Heavy weights and hurty words

Simon Evans says Andrew Doyle’s book is the toolkit you need to think about at least one side of this debate

Books

This article is taken from the April 2021 issue of The Critic. To get the full magazine why not subscribe? Right now we’re offering five issues for just £10.


“When I am weaker than you, I ask you for Freedom, because that is according to your principles; when I am Stronger than you, I take away your freedom because that is according to my principles.”

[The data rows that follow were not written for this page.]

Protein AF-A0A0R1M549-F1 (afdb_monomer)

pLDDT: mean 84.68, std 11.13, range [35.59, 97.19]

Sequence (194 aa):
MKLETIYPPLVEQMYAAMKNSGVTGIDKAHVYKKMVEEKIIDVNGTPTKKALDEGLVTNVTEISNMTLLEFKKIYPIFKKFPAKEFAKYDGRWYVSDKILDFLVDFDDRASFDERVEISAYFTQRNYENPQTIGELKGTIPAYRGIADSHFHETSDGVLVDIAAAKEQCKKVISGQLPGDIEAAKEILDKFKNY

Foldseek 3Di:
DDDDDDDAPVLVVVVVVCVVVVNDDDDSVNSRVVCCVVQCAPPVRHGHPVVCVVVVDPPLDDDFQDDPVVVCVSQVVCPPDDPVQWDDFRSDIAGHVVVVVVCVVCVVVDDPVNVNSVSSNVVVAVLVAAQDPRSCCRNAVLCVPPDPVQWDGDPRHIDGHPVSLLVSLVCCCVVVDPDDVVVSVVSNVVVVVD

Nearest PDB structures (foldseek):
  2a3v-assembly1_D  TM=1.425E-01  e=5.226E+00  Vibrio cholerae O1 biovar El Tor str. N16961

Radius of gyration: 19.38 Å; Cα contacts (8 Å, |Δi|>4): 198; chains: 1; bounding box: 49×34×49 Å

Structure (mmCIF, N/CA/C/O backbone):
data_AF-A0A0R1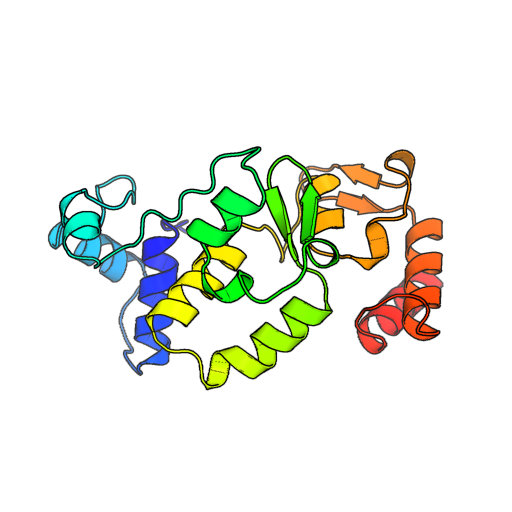M549-F1
#
_entry.id   AF-A0A0R1M549-F1
#
loop_
_atom_site.group_PDB
_atom_site.id
_atom_site.type_symbol
_atom_site.label_atom_id
_atom_site.label_alt_id
_atom_site.label_comp_id
_atom_site.label_asym_id
_atom_site.label_entity_id
_atom_site.label_seq_id
_atom_site.pdbx_PDB_ins_code
_atom_site.Cartn_x
_atom_site.Cartn_y
_atom_site.Cartn_z
_atom_site.occupancy
_atom_site.B_iso_or_equiv
_atom_site.auth_seq_id
_atom_site.auth_comp_id
_atom_site.auth_asym_id
_atom_site.auth_atom_id
_atom_site.pdbx_PDB_model_num
ATOM 1 N N . MET A 1 1 ? 20.425 -13.211 19.782 1.00 36.53 1 MET A N 1
ATOM 2 C CA . MET A 1 1 ? 19.259 -13.017 18.898 1.00 36.53 1 MET A CA 1
ATOM 3 C C . MET A 1 1 ? 18.118 -12.509 19.769 1.00 36.53 1 MET A C 1
ATOM 5 O O . MET A 1 1 ? 17.728 -13.227 20.681 1.00 36.53 1 MET A O 1
ATOM 9 N N . LYS A 1 2 ? 17.688 -11.249 19.622 1.00 35.59 2 LYS A N 1
ATOM 10 C CA . LYS A 1 2 ? 16.507 -10.745 20.343 1.00 35.59 2 LYS A CA 1
ATOM 11 C C . LYS A 1 2 ? 15.281 -11.239 19.578 1.00 35.59 2 LYS A C 1
ATOM 13 O O . LYS A 1 2 ? 15.164 -10.943 18.398 1.00 35.59 2 LYS A O 1
ATOM 18 N N . LEU A 1 3 ? 14.434 -12.028 20.232 1.00 40.97 3 LEU A N 1
ATOM 19 C CA . LEU A 1 3 ? 13.098 -12.334 19.731 1.00 40.97 3 LEU A CA 1
ATOM 20 C C . LEU A 1 3 ? 12.304 -11.030 19.760 1.00 40.97 3 LEU A C 1
ATOM 22 O O . LEU A 1 3 ? 12.059 -10.477 20.831 1.00 40.97 3 LEU A O 1
ATOM 26 N N . GLU A 1 4 ? 11.989 -10.507 18.585 1.00 53.44 4 GLU A N 1
ATOM 27 C CA . GLU A 1 4 ? 11.104 -9.362 18.450 1.00 53.44 4 GLU A CA 1
ATOM 28 C C . GLU A 1 4 ? 9.670 -9.881 18.592 1.00 53.44 4 GLU A C 1
ATOM 30 O O . GLU A 1 4 ? 9.211 -10.708 17.805 1.00 53.44 4 GLU A O 1
ATOM 35 N N . THR A 1 5 ? 8.990 -9.496 19.670 1.00 70.19 5 THR A N 1
ATOM 36 C CA . THR A 1 5 ? 7.599 -9.896 19.896 1.00 70.19 5 THR A CA 1
ATOM 37 C C . THR A 1 5 ? 6.717 -9.213 18.855 1.00 70.19 5 THR A C 1
ATOM 39 O O . THR A 1 5 ? 6.609 -7.988 18.858 1.00 70.19 5 THR A O 1
ATOM 42 N N . ILE A 1 6 ? 6.081 -10.000 17.986 1.00 75.38 6 ILE A N 1
ATOM 43 C CA . ILE A 1 6 ? 5.122 -9.504 16.994 1.00 75.38 6 ILE A CA 1
ATOM 44 C C . ILE A 1 6 ? 3.786 -9.263 17.700 1.00 75.38 6 ILE A C 1
ATOM 46 O O . ILE A 1 6 ? 3.200 -10.195 18.254 1.00 75.38 6 ILE A O 1
ATOM 50 N N . TYR A 1 7 ? 3.313 -8.016 17.696 1.00 77.25 7 TYR A N 1
ATOM 51 C CA . TYR A 1 7 ? 2.025 -7.646 18.279 1.00 77.25 7 TYR A CA 1
ATOM 52 C C . TYR A 1 7 ? 0.917 -7.593 17.217 1.00 77.25 7 TYR A C 1
ATOM 54 O O . TYR A 1 7 ? 1.200 -7.357 16.041 1.00 77.25 7 TYR A O 1
ATOM 62 N N . PRO A 1 8 ? -0.357 -7.781 17.611 1.00 74.62 8 PRO A N 1
ATOM 63 C CA . PRO A 1 8 ? -1.487 -7.615 16.703 1.00 74.62 8 PRO A CA 1
ATOM 64 C C . PRO A 1 8 ? -1.527 -6.212 16.069 1.00 74.62 8 PRO A C 1
ATOM 66 O O . PRO A 1 8 ? -1.212 -5.238 16.758 1.00 74.62 8 PRO A O 1
ATOM 69 N N . PRO A 1 9 ? -1.998 -6.059 14.815 1.00 74.75 9 PRO A N 1
ATOM 70 C CA . PRO A 1 9 ? -2.010 -4.769 14.117 1.00 74.75 9 PRO A CA 1
ATOM 71 C C . PRO A 1 9 ? -2.688 -3.633 14.893 1.00 74.75 9 PRO A C 1
ATOM 73 O O . PRO A 1 9 ? -2.202 -2.508 14.900 1.00 74.75 9 PRO A O 1
ATOM 76 N N . LEU A 1 10 ? -3.772 -3.927 15.614 1.00 72.75 10 LEU A N 1
ATOM 77 C CA . LEU A 1 10 ? -4.482 -2.933 16.425 1.00 72.75 10 LEU A CA 1
ATOM 78 C C . LEU A 1 10 ? -3.651 -2.417 17.607 1.00 72.75 10 LEU A C 1
ATOM 80 O O . LEU A 1 10 ? -3.787 -1.260 17.998 1.00 72.75 10 LEU A O 1
ATOM 84 N N . VAL A 1 11 ? -2.770 -3.255 18.159 1.00 83.00 11 VAL A N 1
ATOM 85 C CA . VAL A 1 11 ? -1.832 -2.853 19.216 1.00 83.00 11 VAL A CA 1
ATOM 86 C C . VAL A 1 11 ? -0.769 -1.929 18.644 1.00 83.00 11 VAL A C 1
ATOM 88 O O . VAL A 1 11 ? -0.461 -0.912 19.257 1.00 83.00 11 VAL A O 1
ATOM 91 N N . GLU A 1 12 ? -0.238 -2.256 17.465 1.00 80.00 12 GLU A N 1
ATOM 92 C CA . GLU A 1 12 ? 0.738 -1.417 16.764 1.00 80.00 12 GLU A CA 1
ATOM 93 C C . GLU A 1 12 ? 0.146 -0.043 16.420 1.00 80.00 12 GLU A C 1
ATOM 95 O O . GLU A 1 12 ? 0.758 0.989 16.702 1.00 80.00 12 GLU A O 1
ATOM 100 N N . GLN A 1 13 ? -1.086 -0.022 15.906 1.00 73.62 13 GLN A N 1
ATOM 101 C CA . GLN A 1 13 ? -1.818 1.206 15.589 1.00 73.62 13 GLN A CA 1
ATOM 102 C C . GLN A 1 13 ? -2.074 2.063 16.836 1.00 73.62 13 GLN A C 1
ATOM 104 O O . GLN A 1 13 ? -1.754 3.253 16.842 1.00 73.62 13 GLN A O 1
ATOM 109 N N . MET A 1 14 ? -2.598 1.467 17.912 1.00 80.19 14 MET A N 1
ATOM 110 C CA . MET A 1 14 ? -2.852 2.184 19.165 1.00 80.19 14 MET A CA 1
ATOM 111 C C . MET A 1 14 ? -1.549 2.714 19.776 1.00 80.19 14 MET A C 1
ATOM 113 O O . MET A 1 14 ? -1.479 3.866 20.202 1.00 80.19 14 MET A O 1
ATOM 117 N N . TYR A 1 15 ? -0.485 1.908 19.770 1.00 83.44 15 TYR A N 1
ATOM 118 C CA . TYR A 1 15 ? 0.823 2.313 20.275 1.00 83.44 15 TYR A CA 1
ATOM 119 C C . TYR A 1 15 ? 1.393 3.516 19.510 1.00 83.44 15 TYR A C 1
ATOM 121 O O . TYR A 1 15 ? 1.847 4.486 20.124 1.00 83.44 15 TYR A O 1
ATOM 129 N N . ALA A 1 16 ? 1.324 3.488 18.176 1.00 76.19 16 ALA A N 1
ATOM 130 C CA . ALA A 1 16 ? 1.741 4.604 17.334 1.00 76.19 16 ALA A CA 1
ATOM 131 C C . ALA A 1 16 ? 0.912 5.871 17.615 1.00 76.19 16 ALA A C 1
ATOM 133 O O . ALA A 1 16 ? 1.480 6.950 17.793 1.00 76.19 16 ALA A O 1
ATOM 134 N N . ALA A 1 17 ? -0.414 5.743 17.743 1.00 73.19 17 ALA A N 1
ATOM 135 C CA . ALA A 1 17 ? -1.307 6.860 18.053 1.00 73.19 17 ALA A CA 1
ATOM 136 C C . ALA A 1 17 ? -1.001 7.505 19.418 1.00 73.19 17 ALA A C 1
ATOM 138 O O . ALA A 1 17 ? -0.942 8.734 19.531 1.00 73.19 17 ALA A O 1
ATOM 139 N N . MET A 1 18 ? -0.743 6.692 20.449 1.00 81.38 18 MET A N 1
ATOM 140 C CA . MET A 1 18 ? -0.364 7.174 21.782 1.00 81.38 18 MET A CA 1
ATOM 141 C C . MET A 1 18 ? 0.962 7.940 21.743 1.00 81.38 18 MET A C 1
ATOM 143 O O . MET A 1 18 ? 1.054 9.043 22.287 1.00 81.38 18 MET A O 1
ATOM 147 N N . LYS A 1 19 ? 1.969 7.400 21.045 1.00 81.56 19 LYS A N 1
ATOM 148 C CA . LYS A 1 19 ? 3.273 8.055 20.885 1.00 81.56 19 LYS A CA 1
ATOM 149 C C . LYS A 1 19 ? 3.146 9.400 20.163 1.00 81.56 19 LYS A C 1
ATOM 151 O O . LYS A 1 19 ? 3.728 10.387 20.610 1.00 81.56 19 LYS A O 1
ATOM 156 N N . ASN A 1 20 ? 2.346 9.457 19.099 1.00 72.06 20 ASN A N 1
ATOM 157 C CA . ASN A 1 20 ? 2.095 10.688 18.342 1.00 72.06 20 ASN A CA 1
ATOM 158 C C . ASN A 1 20 ? 1.326 11.739 19.157 1.00 72.06 20 ASN A C 1
ATOM 160 O O . ASN A 1 20 ? 1.498 12.934 18.940 1.00 72.06 20 ASN A O 1
ATOM 164 N N . SER A 1 21 ? 0.536 11.303 20.141 1.00 71.25 21 SER A N 1
ATOM 165 C CA . SER A 1 21 ? -0.184 12.177 21.079 1.00 71.25 21 SER A CA 1
ATOM 166 C C . SER A 1 21 ? 0.684 12.656 22.255 1.00 71.25 21 SER A C 1
ATOM 168 O O . SER A 1 21 ? 0.175 13.279 23.185 1.00 71.25 21 SER A O 1
ATOM 170 N N . GLY A 1 22 ? 1.989 12.356 22.253 1.00 77.56 22 GLY A N 1
ATOM 171 C CA . GLY A 1 22 ? 2.929 12.766 23.301 1.00 77.56 22 GLY A CA 1
ATOM 172 C C . GLY A 1 22 ? 2.949 11.859 24.534 1.00 77.56 22 GLY A C 1
ATOM 173 O O . GLY A 1 22 ? 3.605 12.188 25.524 1.00 77.56 22 GLY A O 1
ATOM 174 N N . VAL A 1 23 ? 2.273 10.706 24.495 1.00 81.31 23 VAL A N 1
ATOM 175 C CA . VAL A 1 23 ? 2.345 9.718 25.575 1.00 81.31 23 VAL A CA 1
ATOM 176 C C . VAL A 1 23 ? 3.684 8.988 25.491 1.00 81.31 23 VAL A C 1
ATOM 178 O O . VAL A 1 23 ? 4.034 8.400 24.468 1.00 81.31 23 VAL A O 1
ATOM 181 N N . THR A 1 24 ? 4.448 9.020 26.581 1.00 84.38 24 THR A N 1
ATOM 182 C CA . THR A 1 24 ? 5.778 8.402 26.676 1.00 84.38 24 THR A CA 1
ATOM 183 C C . THR A 1 24 ? 5.835 7.403 27.831 1.00 84.38 24 THR A C 1
ATOM 185 O O . THR A 1 24 ? 4.987 7.416 28.720 1.00 84.38 24 THR A O 1
ATOM 188 N N . GLY A 1 25 ? 6.820 6.499 27.811 1.00 85.12 25 GLY A N 1
ATOM 189 C CA . GLY A 1 25 ? 7.035 5.525 28.892 1.00 85.12 25 GLY A CA 1
ATOM 190 C C . GLY A 1 25 ? 6.097 4.312 28.888 1.00 85.12 25 GLY A C 1
ATOM 191 O O . GLY A 1 25 ? 6.132 3.525 29.828 1.00 85.12 25 GLY A O 1
ATOM 192 N N . ILE A 1 26 ? 5.286 4.139 27.842 1.00 87.19 26 ILE A N 1
ATOM 193 C CA . ILE A 1 26 ? 4.443 2.956 27.630 1.00 87.19 26 ILE A CA 1
ATOM 194 C C . ILE A 1 26 ? 5.119 2.055 26.590 1.00 87.19 26 ILE A C 1
ATOM 196 O O . ILE A 1 26 ? 5.746 2.556 25.653 1.00 87.19 26 ILE A O 1
ATOM 200 N N . ASP A 1 27 ? 5.008 0.736 26.748 1.00 90.88 27 ASP A N 1
ATOM 201 C CA . ASP A 1 27 ? 5.457 -0.255 25.768 1.00 90.88 27 ASP A CA 1
ATOM 202 C C . ASP A 1 27 ? 4.273 -0.985 25.105 1.00 90.88 27 ASP A C 1
ATOM 204 O O . ASP A 1 27 ? 3.124 -0.916 25.549 1.00 90.88 27 ASP A O 1
ATOM 208 N N . LYS A 1 28 ? 4.548 -1.692 24.004 1.00 87.31 28 LYS A N 1
ATOM 209 C CA . LYS A 1 28 ? 3.524 -2.429 23.245 1.00 87.31 28 LYS A CA 1
ATOM 210 C C . LYS A 1 28 ? 2.861 -3.543 24.069 1.00 87.31 28 LYS A C 1
ATOM 212 O O . LYS A 1 28 ? 1.681 -3.824 23.872 1.00 87.31 28 LYS A O 1
ATOM 217 N N . ALA A 1 29 ? 3.585 -4.139 25.022 1.00 90.50 29 ALA A N 1
ATOM 218 C CA . ALA A 1 29 ? 3.048 -5.163 25.921 1.00 90.50 29 ALA A CA 1
ATOM 219 C C . ALA A 1 29 ? 1.946 -4.592 26.820 1.00 90.50 29 ALA A C 1
ATOM 221 O O . ALA A 1 29 ? 0.896 -5.213 27.005 1.00 90.50 29 ALA A O 1
ATOM 222 N N . HIS A 1 30 ? 2.172 -3.390 27.347 1.00 91.06 30 HIS A N 1
ATOM 223 C CA . HIS A 1 30 ? 1.207 -2.660 28.149 1.00 91.06 30 HIS A CA 1
ATOM 224 C C . HIS A 1 30 ? -0.030 -2.289 27.330 1.00 91.06 30 HIS A C 1
ATOM 226 O O . HIS A 1 30 ? -1.148 -2.511 27.795 1.00 91.06 30 HIS A O 1
ATOM 232 N N . VAL A 1 31 ? 0.155 -1.801 26.097 1.00 90.38 31 VAL A N 1
ATOM 233 C CA . VAL A 1 31 ? -0.962 -1.493 25.187 1.00 90.38 31 VAL A CA 1
ATOM 234 C C . VAL A 1 31 ? -1.793 -2.744 24.901 1.00 90.38 31 VAL A C 1
ATOM 236 O O . VAL A 1 31 ? -3.005 -2.721 25.101 1.00 90.38 31 VAL A O 1
ATOM 239 N N . TYR A 1 32 ? -1.159 -3.863 24.533 1.00 89.69 32 TYR A N 1
ATOM 240 C CA . TYR A 1 32 ? -1.853 -5.135 24.310 1.00 89.69 32 TYR A CA 1
ATOM 241 C C . TYR A 1 32 ? -2.671 -5.565 25.530 1.00 89.69 32 TYR A C 1
ATOM 243 O O . TYR A 1 32 ? -3.872 -5.815 25.419 1.00 89.69 32 TYR A O 1
ATOM 251 N N . LYS A 1 33 ? -2.040 -5.598 26.711 1.00 92.06 33 LYS A N 1
ATOM 252 C CA . LYS A 1 33 ? -2.703 -5.997 27.957 1.00 92.06 33 LYS A CA 1
ATOM 253 C C . LYS A 1 33 ? -3.923 -5.122 28.234 1.00 92.06 33 LYS A C 1
ATOM 255 O O . LYS A 1 33 ? -4.991 -5.646 28.539 1.00 92.06 33 LYS A O 1
ATOM 260 N N . LYS A 1 34 ? -3.781 -3.807 28.072 1.00 91.31 34 LYS A N 1
ATOM 261 C CA . LYS A 1 34 ? -4.855 -2.847 28.312 1.00 91.31 34 LYS A CA 1
ATOM 262 C C . LYS A 1 34 ? -6.018 -3.028 27.336 1.00 91.31 34 LYS A C 1
ATOM 264 O O . LYS A 1 34 ? -7.170 -3.039 27.758 1.00 91.31 34 LYS A O 1
ATOM 269 N N . MET A 1 35 ? -5.726 -3.251 26.055 1.00 90.44 35 MET A N 1
ATOM 270 C CA . MET A 1 35 ? -6.750 -3.501 25.037 1.00 90.44 35 MET A CA 1
ATOM 271 C C . MET A 1 35 ? -7.508 -4.815 25.280 1.00 90.44 35 MET A C 1
ATOM 273 O O . MET A 1 35 ? -8.713 -4.867 25.035 1.00 90.44 35 MET A O 1
ATOM 277 N N . VAL A 1 36 ? -6.845 -5.856 25.798 1.00 90.94 36 VAL A N 1
ATOM 278 C CA . VAL A 1 36 ? -7.510 -7.102 26.222 1.00 90.94 36 VAL A CA 1
ATOM 279 C C . VAL A 1 36 ? -8.378 -6.867 27.464 1.00 90.94 36 VAL A C 1
ATOM 281 O O . VAL A 1 36 ? -9.538 -7.279 27.496 1.00 90.94 36 VAL A O 1
ATOM 284 N N . GLU A 1 37 ? -7.852 -6.171 28.478 1.00 93.12 37 GLU A N 1
ATOM 285 C CA . GLU A 1 37 ? -8.576 -5.845 29.718 1.00 93.12 37 GLU A CA 1
ATOM 286 C C . GLU A 1 37 ? -9.847 -5.028 29.458 1.00 93.12 37 GLU A C 1
ATOM 288 O O . GLU A 1 37 ? -10.899 -5.294 30.042 1.00 93.12 37 GLU A O 1
ATOM 293 N N . GLU A 1 38 ? -9.772 -4.057 28.549 1.00 89.12 38 GLU A N 1
ATOM 294 C CA . GLU A 1 38 ? -10.900 -3.198 28.180 1.00 89.12 38 GLU A CA 1
ATOM 295 C C . GLU A 1 38 ? -11.864 -3.857 27.185 1.00 89.12 38 GLU A C 1
ATOM 297 O O . GLU A 1 38 ? -12.903 -3.281 26.843 1.00 89.12 38 GLU A O 1
ATOM 302 N N . LYS A 1 39 ? -11.573 -5.101 26.779 1.00 88.31 39 LYS A N 1
ATOM 303 C CA . LYS A 1 39 ? -12.320 -5.859 25.771 1.00 88.31 39 LYS A CA 1
ATOM 304 C C . LYS A 1 39 ? -12.376 -5.120 24.435 1.00 88.31 39 LYS A C 1
ATOM 306 O O . LYS A 1 39 ? -13.380 -5.204 23.735 1.00 88.31 39 LYS A O 1
ATOM 311 N N . ILE A 1 40 ? -11.320 -4.398 24.078 1.00 82.31 40 ILE A N 1
ATOM 312 C CA . ILE A 1 40 ? -11.153 -3.810 22.745 1.00 82.31 40 ILE A CA 1
ATOM 313 C C . ILE A 1 40 ? -10.766 -4.922 21.762 1.00 82.31 40 ILE A C 1
ATOM 315 O O . ILE A 1 40 ? -11.366 -5.054 20.697 1.00 82.31 40 ILE A O 1
ATOM 319 N N . ILE A 1 41 ? -9.835 -5.785 22.176 1.00 84.06 41 ILE A N 1
ATOM 320 C CA . ILE A 1 41 ? -9.429 -7.002 21.462 1.00 84.06 41 ILE A CA 1
ATOM 321 C C . ILE A 1 41 ? -9.575 -8.236 22.361 1.00 84.06 41 ILE A C 1
ATOM 323 O O . ILE A 1 41 ? -9.645 -8.121 23.585 1.00 84.06 41 ILE A O 1
ATOM 327 N N . ASP A 1 42 ? -9.640 -9.420 21.761 1.00 84.50 42 ASP A N 1
ATOM 328 C CA . ASP A 1 42 ? -9.524 -10.698 22.459 1.00 84.50 42 ASP A CA 1
ATOM 329 C C . ASP A 1 42 ? -8.052 -11.096 22.683 1.00 84.50 42 ASP A C 1
ATOM 331 O O . ASP A 1 42 ? -7.120 -10.404 22.269 1.00 84.50 42 ASP A O 1
ATOM 335 N N . VAL A 1 43 ? -7.830 -12.244 23.333 1.00 83.69 43 VAL A N 1
ATOM 336 C CA . VAL A 1 43 ? -6.482 -12.785 23.607 1.00 83.69 43 VAL A CA 1
ATOM 337 C C . VAL A 1 43 ? -5.694 -13.170 22.349 1.00 83.69 43 VAL A C 1
ATOM 339 O O . VAL A 1 43 ? -4.507 -13.465 22.444 1.00 83.69 43 VAL A O 1
ATOM 342 N N . ASN A 1 44 ? -6.340 -13.197 21.182 1.00 76.75 44 ASN A N 1
ATOM 343 C CA . ASN A 1 44 ? -5.698 -13.442 19.894 1.00 76.75 44 ASN A CA 1
ATOM 344 C C . ASN A 1 44 ? -5.407 -12.127 19.149 1.00 76.75 44 ASN A C 1
ATOM 346 O O . ASN A 1 44 ? -4.860 -12.154 18.050 1.00 76.75 44 ASN A O 1
ATOM 350 N N . GLY A 1 45 ? -5.777 -10.975 19.720 1.00 67.50 45 GLY A N 1
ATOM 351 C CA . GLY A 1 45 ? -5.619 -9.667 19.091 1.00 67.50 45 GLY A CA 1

Frank Herbert, Children of Dune

It is most peculiar. If the counter-culture had a dominant theme, it was the right to criticise the establishment and to question orthodoxy of all kinds. Back in the Sixties, it was central to its mission to Expand your Consciousness, man. And it worked. Walls came tumbling down. Yet now, everywhere you look, it seems the elements of society — students, academics, comedians — that one would most naturally associate with that freedom of expression, are introducing caveats and qualifiers to that principle faster than you can cry “Stop Little Pol-Pot, Stop!” They are turning, before our very eyes, into actual scolds.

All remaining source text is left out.